I visited her the other day and it was a pleasant visit. She made tea and we discussed philosophy and current events. I invited her to a meeting that night where the people would be discussing spontaneous devotion to the Lord. She was very excited to attend.
But she hadn't been seated more than five minutes when she attacked me in her usual way. I had commented to the group that I had heard some devotees of Krishna present that spontaneous love of God is not possible for us in this life. Immediately the ogre came out and attacked me, wagging her finger and scowling.. looking like the Wicked Witch of the West, "If you believe that you.... blah blah blah." As if she thought I was saying that I believed that. Which I don't.
What I did next was indeed spontaneous. I said very loudly and clearly, "Jesus Christ! You're not listening! I didn't say 'I' believe that.

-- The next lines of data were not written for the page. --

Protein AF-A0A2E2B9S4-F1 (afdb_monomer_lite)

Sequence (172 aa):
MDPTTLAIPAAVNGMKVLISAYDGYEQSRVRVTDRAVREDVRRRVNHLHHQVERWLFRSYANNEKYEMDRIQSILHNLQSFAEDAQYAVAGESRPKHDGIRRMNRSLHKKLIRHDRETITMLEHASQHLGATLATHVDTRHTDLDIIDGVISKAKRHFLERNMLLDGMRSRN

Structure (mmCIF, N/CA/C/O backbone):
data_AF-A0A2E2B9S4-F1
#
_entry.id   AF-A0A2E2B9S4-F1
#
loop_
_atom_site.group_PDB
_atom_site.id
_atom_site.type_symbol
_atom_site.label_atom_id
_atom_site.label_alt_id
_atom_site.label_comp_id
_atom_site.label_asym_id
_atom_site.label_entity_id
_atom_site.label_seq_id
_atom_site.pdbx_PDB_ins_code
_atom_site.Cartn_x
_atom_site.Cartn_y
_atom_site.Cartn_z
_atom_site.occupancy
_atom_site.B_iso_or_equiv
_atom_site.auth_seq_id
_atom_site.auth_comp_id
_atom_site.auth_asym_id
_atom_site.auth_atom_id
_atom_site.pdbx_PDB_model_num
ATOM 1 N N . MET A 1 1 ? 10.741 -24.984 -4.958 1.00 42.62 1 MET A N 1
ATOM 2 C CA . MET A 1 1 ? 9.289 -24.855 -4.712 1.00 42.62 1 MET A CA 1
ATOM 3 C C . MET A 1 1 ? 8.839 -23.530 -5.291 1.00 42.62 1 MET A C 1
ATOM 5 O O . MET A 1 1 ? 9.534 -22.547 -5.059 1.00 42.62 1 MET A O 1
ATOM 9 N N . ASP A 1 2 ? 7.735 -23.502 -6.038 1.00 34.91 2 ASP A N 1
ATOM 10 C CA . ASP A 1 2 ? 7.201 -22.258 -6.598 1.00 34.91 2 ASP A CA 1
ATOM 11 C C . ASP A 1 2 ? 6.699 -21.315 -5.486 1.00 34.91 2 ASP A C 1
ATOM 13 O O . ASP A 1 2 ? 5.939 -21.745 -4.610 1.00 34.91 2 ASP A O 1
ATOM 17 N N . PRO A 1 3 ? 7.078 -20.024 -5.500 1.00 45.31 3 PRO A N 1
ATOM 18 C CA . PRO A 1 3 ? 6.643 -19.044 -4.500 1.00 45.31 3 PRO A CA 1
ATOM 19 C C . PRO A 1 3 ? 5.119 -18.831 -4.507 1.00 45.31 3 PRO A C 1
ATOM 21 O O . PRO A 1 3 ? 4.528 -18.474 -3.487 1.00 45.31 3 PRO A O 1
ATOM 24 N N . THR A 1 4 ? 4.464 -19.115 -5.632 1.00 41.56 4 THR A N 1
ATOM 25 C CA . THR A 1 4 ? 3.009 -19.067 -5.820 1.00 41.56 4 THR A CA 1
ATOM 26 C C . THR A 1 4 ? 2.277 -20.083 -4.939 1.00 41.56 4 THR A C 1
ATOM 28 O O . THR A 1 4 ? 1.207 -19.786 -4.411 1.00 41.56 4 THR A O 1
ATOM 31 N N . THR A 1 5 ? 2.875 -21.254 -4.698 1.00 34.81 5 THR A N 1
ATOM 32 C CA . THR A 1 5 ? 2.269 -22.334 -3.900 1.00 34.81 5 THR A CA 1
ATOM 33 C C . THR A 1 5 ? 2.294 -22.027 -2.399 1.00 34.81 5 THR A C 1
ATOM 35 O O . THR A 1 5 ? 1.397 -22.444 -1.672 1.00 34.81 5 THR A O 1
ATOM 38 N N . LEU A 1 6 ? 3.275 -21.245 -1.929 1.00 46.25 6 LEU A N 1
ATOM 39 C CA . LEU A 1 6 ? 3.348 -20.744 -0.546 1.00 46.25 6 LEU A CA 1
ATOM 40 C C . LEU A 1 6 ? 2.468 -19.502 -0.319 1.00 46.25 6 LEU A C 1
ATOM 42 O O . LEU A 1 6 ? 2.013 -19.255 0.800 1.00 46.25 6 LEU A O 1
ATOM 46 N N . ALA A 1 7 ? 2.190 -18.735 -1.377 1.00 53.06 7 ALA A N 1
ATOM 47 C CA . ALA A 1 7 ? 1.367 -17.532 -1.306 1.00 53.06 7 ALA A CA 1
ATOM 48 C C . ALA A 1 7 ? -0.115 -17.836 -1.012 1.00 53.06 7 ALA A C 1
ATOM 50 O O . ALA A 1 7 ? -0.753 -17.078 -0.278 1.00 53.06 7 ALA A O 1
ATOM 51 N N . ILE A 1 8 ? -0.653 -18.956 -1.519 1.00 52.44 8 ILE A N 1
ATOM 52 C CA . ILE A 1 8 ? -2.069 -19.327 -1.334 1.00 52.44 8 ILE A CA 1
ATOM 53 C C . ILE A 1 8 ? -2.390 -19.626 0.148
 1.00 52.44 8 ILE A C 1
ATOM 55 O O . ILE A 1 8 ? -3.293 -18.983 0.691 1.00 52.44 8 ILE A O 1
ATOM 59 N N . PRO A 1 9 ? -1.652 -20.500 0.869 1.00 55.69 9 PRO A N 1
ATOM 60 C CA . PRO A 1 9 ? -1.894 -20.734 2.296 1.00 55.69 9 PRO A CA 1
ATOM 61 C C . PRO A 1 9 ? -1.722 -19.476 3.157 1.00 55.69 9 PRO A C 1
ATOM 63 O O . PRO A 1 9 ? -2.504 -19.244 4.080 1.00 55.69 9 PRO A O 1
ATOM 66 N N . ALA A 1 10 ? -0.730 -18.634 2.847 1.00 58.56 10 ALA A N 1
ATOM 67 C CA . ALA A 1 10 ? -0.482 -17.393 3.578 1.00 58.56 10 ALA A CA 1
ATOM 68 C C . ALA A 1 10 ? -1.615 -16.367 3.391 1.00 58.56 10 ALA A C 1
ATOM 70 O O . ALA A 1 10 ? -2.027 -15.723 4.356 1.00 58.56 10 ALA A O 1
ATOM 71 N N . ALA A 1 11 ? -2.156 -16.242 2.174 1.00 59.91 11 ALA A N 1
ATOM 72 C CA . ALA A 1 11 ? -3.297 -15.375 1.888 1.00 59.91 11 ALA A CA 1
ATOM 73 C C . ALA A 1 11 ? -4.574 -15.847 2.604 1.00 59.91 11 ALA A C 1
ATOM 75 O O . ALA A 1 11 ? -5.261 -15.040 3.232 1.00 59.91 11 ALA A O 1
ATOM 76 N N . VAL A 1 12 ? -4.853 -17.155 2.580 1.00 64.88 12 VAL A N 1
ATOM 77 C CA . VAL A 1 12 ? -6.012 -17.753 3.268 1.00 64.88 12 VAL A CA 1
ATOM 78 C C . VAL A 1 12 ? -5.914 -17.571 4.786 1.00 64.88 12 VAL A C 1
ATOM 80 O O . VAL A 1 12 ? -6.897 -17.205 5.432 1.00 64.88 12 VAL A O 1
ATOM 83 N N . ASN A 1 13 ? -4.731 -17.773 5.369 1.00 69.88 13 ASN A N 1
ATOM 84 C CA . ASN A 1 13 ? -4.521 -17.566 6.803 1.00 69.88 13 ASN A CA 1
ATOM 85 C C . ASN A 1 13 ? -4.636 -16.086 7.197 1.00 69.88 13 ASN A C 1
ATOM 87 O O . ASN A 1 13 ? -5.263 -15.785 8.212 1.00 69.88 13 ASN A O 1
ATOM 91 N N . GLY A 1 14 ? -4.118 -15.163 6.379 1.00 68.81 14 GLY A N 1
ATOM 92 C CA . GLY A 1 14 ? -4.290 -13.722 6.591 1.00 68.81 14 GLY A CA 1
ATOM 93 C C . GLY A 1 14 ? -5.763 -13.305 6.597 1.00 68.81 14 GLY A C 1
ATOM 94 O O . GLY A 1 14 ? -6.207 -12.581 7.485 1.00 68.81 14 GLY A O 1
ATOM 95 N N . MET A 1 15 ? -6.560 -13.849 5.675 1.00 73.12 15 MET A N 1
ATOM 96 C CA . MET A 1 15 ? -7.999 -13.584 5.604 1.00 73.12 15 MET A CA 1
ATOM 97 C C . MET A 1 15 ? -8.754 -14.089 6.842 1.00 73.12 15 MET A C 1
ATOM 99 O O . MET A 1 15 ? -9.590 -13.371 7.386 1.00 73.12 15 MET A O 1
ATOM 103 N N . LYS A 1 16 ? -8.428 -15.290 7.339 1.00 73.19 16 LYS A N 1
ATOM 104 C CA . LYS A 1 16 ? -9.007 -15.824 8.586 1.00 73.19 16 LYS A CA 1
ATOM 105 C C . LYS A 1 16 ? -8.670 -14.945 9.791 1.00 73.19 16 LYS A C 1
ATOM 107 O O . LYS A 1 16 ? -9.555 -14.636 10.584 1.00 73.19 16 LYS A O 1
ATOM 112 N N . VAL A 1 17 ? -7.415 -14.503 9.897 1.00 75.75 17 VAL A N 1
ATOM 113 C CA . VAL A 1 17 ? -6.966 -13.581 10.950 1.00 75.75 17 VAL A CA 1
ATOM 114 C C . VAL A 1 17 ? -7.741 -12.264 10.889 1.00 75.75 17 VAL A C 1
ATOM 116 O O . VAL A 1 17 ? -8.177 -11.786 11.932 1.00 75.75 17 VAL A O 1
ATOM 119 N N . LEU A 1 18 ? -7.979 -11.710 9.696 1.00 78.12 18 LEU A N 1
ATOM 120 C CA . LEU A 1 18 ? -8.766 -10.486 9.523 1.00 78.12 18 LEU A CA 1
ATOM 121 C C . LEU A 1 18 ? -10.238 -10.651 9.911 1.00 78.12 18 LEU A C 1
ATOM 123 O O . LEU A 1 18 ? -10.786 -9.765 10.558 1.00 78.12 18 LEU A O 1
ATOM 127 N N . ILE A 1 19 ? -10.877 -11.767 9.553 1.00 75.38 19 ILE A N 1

I said that I heard some devotees speaking like that." and with great force, I drew the sword and aimed for the demon in the heart, "You have a hearing problem. You can't hear!"
It wasn't so much what I said in and of itself, it was the force of it. The vibration. The transmission coming from my heart to her heart. The walls shook. Everyone had to catch their breath. It was a roar. She sat there with her mouth dropped open, and glazed over eyes. It was great. Krishna working through me. He does that. Works through people. The demon was exposed. Her bloodthirsty taste for overloading others, not just me, was clearly visible. Even to her. Stripped naked in front of everyone. Wow!
Who says Krishnas consciousness isn't fun.